[Extracted records]
###
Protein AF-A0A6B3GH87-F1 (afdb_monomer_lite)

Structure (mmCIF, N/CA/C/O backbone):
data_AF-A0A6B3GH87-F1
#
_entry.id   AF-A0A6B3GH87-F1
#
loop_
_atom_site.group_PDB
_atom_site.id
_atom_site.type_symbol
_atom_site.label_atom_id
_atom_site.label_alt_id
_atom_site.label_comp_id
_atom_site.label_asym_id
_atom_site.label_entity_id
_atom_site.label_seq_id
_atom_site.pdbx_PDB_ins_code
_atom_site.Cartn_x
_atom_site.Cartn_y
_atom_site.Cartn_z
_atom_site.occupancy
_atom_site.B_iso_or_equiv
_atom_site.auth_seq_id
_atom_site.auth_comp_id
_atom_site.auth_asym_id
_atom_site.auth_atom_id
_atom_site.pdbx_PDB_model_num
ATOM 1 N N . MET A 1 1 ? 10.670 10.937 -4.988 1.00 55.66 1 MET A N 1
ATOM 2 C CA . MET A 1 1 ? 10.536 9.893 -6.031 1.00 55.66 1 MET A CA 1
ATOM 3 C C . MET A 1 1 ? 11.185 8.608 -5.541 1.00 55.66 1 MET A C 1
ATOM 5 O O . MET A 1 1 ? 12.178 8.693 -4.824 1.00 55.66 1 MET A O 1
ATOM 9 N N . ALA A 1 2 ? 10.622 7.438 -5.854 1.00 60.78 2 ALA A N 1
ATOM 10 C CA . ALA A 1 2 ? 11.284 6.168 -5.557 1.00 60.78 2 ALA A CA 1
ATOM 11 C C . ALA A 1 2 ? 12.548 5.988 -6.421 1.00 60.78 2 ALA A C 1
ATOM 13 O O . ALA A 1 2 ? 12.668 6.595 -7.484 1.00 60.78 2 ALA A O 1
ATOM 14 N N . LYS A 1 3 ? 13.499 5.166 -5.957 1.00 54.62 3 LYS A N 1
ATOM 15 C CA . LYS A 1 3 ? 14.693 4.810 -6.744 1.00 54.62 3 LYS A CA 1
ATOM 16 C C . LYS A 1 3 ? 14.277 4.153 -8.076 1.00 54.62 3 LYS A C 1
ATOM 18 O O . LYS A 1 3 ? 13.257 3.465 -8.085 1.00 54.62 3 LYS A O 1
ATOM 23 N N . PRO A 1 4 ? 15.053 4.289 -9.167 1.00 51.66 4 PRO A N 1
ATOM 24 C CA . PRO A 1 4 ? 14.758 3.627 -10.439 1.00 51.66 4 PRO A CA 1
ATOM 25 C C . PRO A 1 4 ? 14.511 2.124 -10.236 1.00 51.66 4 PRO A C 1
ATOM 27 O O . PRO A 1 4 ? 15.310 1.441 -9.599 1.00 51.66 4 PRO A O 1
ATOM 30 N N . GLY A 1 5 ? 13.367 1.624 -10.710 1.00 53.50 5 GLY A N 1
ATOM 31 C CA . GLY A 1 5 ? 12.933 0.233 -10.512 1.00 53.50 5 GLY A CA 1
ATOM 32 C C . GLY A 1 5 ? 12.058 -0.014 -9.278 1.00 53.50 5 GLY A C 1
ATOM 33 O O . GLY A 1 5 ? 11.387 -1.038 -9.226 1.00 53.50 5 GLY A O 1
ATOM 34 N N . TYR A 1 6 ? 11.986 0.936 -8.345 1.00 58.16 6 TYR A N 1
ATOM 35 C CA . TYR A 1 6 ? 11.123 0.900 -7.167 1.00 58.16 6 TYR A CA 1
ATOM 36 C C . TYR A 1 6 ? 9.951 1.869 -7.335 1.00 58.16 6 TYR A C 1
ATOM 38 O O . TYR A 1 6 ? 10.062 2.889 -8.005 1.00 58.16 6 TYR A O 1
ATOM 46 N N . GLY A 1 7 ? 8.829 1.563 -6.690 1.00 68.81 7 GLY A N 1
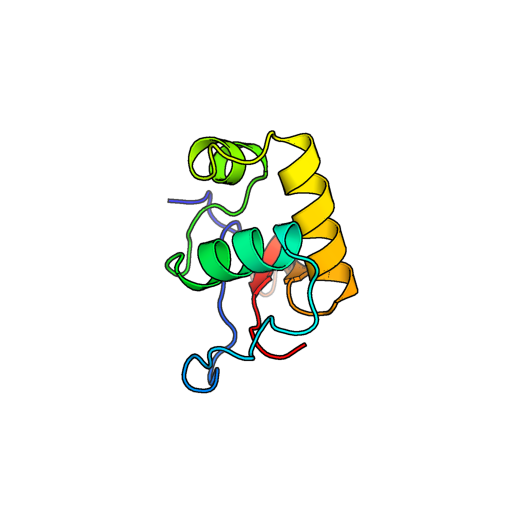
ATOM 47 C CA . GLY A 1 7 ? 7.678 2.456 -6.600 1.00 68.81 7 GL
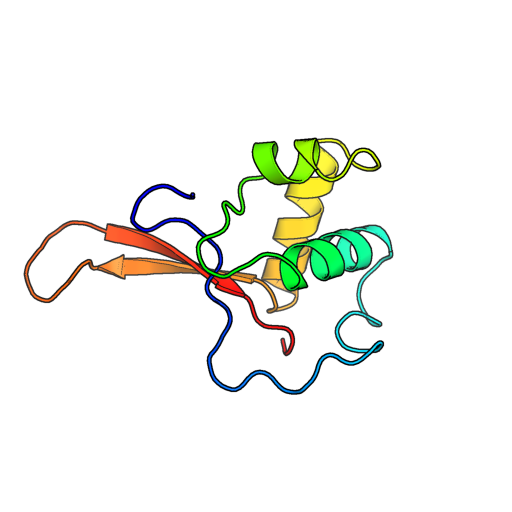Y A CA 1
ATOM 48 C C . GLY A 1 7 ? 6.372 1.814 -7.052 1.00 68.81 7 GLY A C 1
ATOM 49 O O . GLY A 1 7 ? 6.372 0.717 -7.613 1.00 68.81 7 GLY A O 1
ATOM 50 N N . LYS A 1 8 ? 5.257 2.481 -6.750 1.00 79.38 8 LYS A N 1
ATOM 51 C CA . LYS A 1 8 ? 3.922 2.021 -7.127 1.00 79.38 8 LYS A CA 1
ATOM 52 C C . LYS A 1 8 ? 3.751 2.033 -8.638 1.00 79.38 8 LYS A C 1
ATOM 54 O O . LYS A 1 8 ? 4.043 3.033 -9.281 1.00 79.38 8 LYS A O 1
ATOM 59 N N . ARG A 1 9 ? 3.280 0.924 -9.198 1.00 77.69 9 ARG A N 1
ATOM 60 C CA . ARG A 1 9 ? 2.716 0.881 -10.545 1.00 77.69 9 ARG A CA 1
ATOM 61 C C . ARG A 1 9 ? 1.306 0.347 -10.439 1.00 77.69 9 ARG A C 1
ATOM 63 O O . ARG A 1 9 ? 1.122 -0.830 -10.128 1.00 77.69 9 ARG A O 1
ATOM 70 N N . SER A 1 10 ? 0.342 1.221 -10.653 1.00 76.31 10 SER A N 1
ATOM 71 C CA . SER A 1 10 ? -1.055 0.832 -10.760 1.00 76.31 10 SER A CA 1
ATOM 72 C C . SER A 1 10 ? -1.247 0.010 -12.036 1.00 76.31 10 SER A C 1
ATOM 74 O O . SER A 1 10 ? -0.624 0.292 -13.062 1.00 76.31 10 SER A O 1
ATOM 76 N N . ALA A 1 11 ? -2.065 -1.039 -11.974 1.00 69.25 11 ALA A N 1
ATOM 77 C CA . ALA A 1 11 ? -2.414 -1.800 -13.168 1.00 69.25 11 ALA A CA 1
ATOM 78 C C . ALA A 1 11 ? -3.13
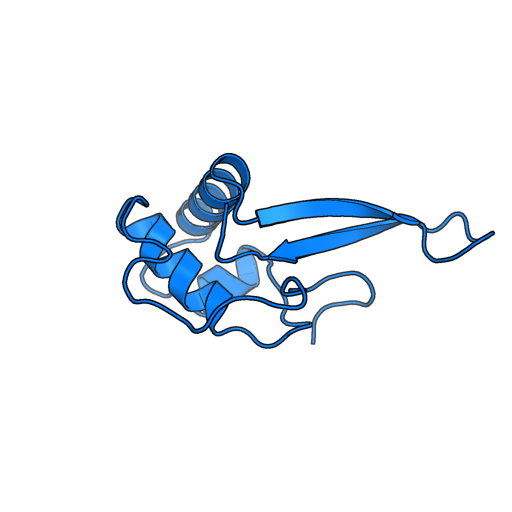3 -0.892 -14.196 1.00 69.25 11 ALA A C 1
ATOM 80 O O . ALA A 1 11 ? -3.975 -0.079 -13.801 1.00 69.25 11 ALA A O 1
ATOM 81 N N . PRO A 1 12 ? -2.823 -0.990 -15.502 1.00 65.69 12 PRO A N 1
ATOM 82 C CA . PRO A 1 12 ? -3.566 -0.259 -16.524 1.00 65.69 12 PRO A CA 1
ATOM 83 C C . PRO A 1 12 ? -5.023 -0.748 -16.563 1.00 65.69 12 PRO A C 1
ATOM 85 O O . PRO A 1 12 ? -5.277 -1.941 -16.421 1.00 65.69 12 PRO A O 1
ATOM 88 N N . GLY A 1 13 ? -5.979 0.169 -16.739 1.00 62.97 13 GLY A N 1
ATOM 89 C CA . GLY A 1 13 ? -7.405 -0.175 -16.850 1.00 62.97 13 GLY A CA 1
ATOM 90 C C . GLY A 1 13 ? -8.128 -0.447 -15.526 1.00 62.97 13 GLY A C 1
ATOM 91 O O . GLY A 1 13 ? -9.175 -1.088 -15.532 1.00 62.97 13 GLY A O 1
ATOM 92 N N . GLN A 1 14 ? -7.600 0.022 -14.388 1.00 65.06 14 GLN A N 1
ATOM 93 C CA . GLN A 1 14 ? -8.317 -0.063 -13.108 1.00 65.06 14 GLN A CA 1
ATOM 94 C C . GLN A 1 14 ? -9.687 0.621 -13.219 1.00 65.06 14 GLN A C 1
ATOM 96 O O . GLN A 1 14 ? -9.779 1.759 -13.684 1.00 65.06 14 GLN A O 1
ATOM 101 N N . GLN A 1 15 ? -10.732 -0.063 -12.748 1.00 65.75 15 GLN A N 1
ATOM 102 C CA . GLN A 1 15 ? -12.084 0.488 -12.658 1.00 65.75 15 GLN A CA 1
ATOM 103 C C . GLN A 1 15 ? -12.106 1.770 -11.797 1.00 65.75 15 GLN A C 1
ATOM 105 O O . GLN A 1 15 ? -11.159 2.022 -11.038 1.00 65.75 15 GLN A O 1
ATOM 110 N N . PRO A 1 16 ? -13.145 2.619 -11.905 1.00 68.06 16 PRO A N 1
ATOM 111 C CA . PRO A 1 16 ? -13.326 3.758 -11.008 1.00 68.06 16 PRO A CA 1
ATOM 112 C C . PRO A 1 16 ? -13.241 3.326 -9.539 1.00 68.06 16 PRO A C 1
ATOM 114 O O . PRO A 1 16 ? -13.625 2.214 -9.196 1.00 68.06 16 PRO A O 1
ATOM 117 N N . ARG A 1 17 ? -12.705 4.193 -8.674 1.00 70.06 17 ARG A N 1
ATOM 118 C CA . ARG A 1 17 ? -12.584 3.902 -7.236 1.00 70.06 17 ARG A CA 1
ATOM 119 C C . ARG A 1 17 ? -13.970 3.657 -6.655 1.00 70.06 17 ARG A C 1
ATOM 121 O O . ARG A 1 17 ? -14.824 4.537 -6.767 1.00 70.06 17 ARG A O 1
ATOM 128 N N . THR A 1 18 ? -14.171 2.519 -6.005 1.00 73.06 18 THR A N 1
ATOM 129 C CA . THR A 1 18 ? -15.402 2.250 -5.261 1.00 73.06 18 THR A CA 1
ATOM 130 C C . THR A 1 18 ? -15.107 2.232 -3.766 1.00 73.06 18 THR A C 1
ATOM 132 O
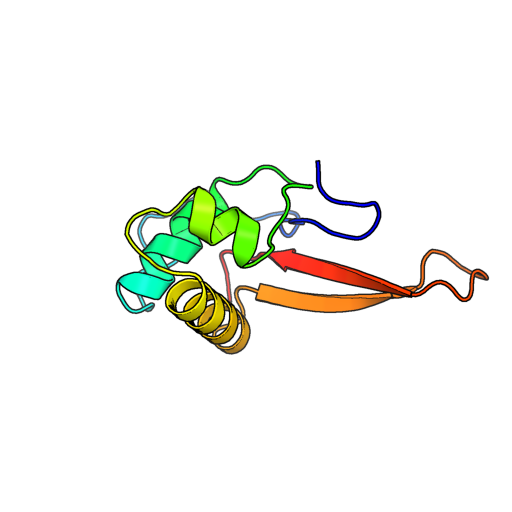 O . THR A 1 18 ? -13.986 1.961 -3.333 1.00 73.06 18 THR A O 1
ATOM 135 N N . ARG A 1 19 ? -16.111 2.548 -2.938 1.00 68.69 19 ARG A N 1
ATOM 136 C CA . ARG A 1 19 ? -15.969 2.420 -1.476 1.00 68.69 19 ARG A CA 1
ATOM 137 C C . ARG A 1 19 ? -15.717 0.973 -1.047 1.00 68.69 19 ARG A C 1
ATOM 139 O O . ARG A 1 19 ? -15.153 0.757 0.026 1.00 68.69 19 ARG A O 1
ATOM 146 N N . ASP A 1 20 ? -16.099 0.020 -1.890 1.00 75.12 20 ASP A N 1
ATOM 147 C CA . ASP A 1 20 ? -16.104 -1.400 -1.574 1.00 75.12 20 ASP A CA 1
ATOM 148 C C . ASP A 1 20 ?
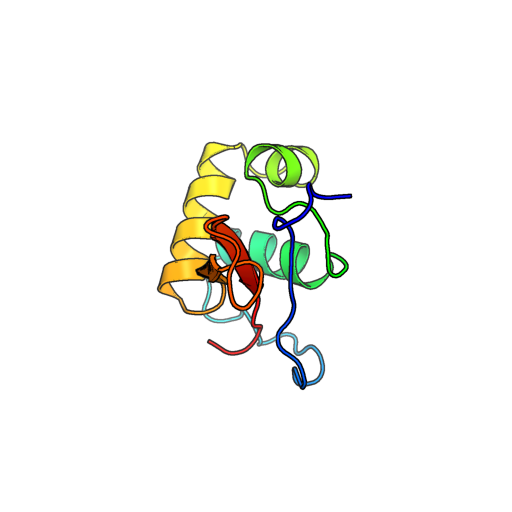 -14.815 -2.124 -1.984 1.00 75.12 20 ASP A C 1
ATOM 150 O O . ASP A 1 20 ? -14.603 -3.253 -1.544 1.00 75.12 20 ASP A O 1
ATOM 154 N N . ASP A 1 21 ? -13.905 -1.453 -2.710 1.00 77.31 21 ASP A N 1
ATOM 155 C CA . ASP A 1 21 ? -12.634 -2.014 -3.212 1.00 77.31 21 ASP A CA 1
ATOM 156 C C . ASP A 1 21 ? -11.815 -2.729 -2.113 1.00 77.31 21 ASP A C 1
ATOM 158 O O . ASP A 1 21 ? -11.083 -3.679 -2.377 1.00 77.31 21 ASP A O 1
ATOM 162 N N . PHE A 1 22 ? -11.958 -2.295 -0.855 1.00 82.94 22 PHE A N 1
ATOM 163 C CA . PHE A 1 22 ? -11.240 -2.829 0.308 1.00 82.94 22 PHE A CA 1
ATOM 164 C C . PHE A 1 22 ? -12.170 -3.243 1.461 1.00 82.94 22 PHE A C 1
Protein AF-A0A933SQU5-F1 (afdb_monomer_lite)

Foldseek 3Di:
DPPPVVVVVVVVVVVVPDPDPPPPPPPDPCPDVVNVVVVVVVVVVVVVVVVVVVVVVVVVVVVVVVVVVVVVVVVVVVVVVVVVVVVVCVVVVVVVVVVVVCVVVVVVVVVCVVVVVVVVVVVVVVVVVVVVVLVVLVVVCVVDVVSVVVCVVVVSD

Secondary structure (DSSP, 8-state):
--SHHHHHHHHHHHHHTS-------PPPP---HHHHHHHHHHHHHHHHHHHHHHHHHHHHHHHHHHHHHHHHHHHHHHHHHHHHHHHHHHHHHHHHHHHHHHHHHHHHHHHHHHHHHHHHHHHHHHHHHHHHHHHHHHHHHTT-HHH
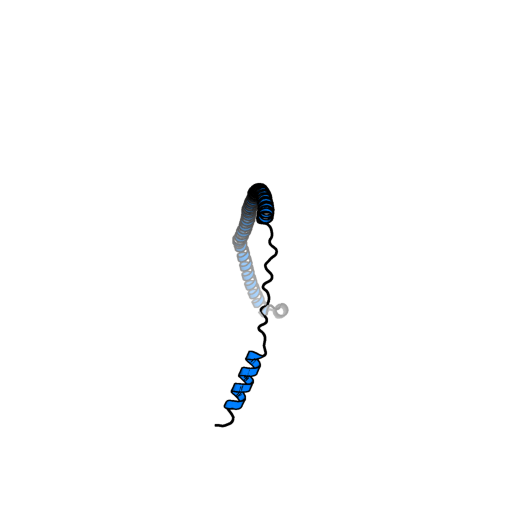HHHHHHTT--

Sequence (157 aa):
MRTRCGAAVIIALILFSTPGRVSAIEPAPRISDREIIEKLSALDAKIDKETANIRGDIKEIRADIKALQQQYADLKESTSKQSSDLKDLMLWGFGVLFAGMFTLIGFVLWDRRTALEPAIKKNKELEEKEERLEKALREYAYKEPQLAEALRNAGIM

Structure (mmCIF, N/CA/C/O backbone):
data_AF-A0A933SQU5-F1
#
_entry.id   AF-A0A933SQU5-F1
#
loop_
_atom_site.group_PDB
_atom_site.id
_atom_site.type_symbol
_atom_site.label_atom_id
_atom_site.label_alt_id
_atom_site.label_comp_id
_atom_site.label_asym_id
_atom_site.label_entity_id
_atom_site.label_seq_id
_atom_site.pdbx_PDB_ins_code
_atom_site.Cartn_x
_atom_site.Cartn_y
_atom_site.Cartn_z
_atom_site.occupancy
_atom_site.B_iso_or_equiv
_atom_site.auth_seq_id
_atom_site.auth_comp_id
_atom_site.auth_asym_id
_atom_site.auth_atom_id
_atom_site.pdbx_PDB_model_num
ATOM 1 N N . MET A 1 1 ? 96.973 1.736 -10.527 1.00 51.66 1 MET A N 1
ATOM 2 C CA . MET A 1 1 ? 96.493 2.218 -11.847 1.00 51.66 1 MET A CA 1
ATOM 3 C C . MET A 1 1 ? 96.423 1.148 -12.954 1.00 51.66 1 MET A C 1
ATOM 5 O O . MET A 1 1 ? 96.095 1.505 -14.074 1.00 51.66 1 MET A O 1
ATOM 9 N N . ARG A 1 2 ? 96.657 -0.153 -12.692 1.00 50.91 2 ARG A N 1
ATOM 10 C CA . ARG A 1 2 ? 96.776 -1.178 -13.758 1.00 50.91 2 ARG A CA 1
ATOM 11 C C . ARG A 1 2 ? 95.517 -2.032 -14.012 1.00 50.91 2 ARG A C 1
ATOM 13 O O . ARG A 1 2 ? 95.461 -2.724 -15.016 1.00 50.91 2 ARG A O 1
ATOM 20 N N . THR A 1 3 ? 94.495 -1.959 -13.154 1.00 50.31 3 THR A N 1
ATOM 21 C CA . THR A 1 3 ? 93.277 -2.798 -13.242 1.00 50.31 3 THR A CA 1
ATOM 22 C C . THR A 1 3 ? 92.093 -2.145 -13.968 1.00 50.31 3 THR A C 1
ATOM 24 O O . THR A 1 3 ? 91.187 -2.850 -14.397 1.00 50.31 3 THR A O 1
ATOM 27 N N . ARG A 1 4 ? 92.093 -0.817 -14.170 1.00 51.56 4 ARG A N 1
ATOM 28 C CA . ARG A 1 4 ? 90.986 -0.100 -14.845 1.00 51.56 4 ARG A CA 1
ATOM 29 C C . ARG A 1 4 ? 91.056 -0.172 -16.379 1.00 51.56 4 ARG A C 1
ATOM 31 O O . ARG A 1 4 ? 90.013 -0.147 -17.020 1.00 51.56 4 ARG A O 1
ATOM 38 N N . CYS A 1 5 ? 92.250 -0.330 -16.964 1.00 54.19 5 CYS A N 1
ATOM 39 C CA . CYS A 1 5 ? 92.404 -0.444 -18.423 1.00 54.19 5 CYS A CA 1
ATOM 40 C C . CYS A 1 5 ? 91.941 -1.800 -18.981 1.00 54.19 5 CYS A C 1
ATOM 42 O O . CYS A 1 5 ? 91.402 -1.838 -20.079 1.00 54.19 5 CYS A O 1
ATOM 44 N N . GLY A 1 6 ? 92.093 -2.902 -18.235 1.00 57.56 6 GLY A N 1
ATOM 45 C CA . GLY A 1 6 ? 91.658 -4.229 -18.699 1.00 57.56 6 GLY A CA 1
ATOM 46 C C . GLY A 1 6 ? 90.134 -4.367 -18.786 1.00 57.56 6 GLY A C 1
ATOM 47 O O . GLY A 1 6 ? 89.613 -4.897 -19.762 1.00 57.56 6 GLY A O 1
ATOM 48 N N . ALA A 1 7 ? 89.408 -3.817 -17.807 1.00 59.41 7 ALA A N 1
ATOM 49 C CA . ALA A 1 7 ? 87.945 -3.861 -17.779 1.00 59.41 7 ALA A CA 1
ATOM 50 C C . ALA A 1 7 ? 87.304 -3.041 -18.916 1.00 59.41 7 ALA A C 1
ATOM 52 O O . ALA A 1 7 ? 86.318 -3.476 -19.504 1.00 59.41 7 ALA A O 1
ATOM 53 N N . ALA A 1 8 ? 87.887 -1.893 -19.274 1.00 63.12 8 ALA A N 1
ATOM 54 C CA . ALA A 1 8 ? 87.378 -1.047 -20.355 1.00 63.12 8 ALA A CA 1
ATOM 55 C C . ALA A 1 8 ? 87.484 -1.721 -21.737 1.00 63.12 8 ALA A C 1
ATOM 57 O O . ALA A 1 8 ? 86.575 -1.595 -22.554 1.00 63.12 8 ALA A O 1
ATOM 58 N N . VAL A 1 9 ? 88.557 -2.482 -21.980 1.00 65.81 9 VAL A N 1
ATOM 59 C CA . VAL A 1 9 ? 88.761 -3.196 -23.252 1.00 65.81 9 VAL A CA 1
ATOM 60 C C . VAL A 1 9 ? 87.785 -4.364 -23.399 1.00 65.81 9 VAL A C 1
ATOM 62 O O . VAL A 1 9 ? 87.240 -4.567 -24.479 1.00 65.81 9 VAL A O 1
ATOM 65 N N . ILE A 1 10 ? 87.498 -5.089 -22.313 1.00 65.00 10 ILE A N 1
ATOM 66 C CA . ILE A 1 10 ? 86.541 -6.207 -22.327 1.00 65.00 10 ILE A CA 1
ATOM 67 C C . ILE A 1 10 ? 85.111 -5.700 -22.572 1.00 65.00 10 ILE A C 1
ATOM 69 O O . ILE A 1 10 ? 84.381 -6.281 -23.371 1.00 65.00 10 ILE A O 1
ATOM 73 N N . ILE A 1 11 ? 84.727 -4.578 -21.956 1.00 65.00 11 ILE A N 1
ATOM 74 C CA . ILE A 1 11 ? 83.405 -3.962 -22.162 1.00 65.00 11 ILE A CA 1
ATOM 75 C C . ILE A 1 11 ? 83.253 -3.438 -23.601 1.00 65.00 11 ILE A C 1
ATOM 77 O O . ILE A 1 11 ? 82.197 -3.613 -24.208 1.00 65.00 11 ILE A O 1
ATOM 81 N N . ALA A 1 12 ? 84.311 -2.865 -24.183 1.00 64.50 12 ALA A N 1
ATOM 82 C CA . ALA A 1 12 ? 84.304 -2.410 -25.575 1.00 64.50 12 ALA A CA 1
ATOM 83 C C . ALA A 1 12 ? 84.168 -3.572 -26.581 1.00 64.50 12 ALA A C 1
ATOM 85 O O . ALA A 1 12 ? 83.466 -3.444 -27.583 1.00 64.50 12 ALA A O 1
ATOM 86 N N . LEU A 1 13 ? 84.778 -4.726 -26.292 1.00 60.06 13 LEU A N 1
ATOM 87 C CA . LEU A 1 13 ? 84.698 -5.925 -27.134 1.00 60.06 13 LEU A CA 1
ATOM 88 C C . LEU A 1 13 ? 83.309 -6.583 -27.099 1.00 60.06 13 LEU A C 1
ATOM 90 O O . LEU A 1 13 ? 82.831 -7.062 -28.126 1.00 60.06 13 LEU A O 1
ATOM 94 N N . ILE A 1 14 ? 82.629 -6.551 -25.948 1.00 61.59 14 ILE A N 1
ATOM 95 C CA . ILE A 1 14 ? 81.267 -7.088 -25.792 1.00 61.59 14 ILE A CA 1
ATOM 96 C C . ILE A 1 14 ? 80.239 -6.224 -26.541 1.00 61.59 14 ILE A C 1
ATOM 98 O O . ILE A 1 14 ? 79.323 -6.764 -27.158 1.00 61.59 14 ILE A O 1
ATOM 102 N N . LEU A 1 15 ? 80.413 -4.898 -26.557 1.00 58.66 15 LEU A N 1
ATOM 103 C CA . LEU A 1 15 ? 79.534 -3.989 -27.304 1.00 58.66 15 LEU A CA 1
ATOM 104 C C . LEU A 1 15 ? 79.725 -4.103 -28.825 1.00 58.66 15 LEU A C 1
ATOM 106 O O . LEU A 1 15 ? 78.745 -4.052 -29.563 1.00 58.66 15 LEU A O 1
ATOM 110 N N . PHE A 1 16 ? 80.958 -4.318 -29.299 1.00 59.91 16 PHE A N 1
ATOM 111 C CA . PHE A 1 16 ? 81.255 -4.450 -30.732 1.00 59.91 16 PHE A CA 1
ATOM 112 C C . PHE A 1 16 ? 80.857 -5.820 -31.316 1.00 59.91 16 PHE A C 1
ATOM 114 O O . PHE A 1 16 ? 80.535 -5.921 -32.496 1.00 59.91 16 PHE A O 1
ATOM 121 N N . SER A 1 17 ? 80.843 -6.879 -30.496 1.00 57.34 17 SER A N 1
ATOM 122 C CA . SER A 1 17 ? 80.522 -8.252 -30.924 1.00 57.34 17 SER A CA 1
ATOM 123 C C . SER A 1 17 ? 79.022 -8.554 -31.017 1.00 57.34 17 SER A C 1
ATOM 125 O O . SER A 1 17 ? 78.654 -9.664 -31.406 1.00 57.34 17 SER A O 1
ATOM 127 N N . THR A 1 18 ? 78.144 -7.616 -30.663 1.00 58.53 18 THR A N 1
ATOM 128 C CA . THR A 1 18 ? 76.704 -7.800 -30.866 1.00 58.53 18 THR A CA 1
###
### WHAT IS NEEDED
Among the entries above, the line containing "ATOM 88 C C", the line containing "ATOM 111 C CA . PHE", and all lines between them are to be restated word for word; nothing else belongs in the reply.

### RESPONSE BOX
ATOM 88 C C . LEU A 1 13 ? 83.309 -6.583 -27.099 1.00 60.06 13 LEU A C 1
ATOM 90 O O . LEU A 1 13 ? 82.831 -7.062 -28.126 1.00 60.06 13 LEU A O 1
ATOM 94 N N . ILE A 1 14 ? 82.629 -6.551 -25.948 1.00 61.59 14 ILE A N 1
ATOM 95 C CA . ILE A 1 14 ? 81.267 -7.088 -25.792 1.00 61.59 14 ILE A CA 1
ATOM 96 C C . ILE A 1 14 ? 80.239 -6.224 -26.541 1.00 61.59 14 ILE A C 1
ATOM 98 O O . ILE A 1 14 ? 79.323 -6.764 -27.158 1.00 61.59 14 ILE A O 1
ATOM 102 N N . LEU A 1 15 ? 80.413 -4.898 -26.557 1.00 58.66 15 LEU A N 1
ATOM 103 C CA . LEU A 1 15 ? 79.534 -3.989 -27.304 1.00 58.66 15 LEU A CA 1
ATOM 104 C C . LEU A 1 15 ? 79.725 -4.103 -28.825 1.00 58.66 15 LEU A C 1
ATOM 106 O O . LEU A 1 15 ? 78.745 -4.052 -29.563 1.00 58.66 15 LEU A O 1
ATOM 110 N N . PHE A 1 16 ? 80.958 -4.318 -29.299 1.00 59.91 16 PHE A N 1
ATOM 111 C CA . PHE A 1 16 ? 81.255 -4.450 -30.732 1.00 59.91 16 PHE A CA 1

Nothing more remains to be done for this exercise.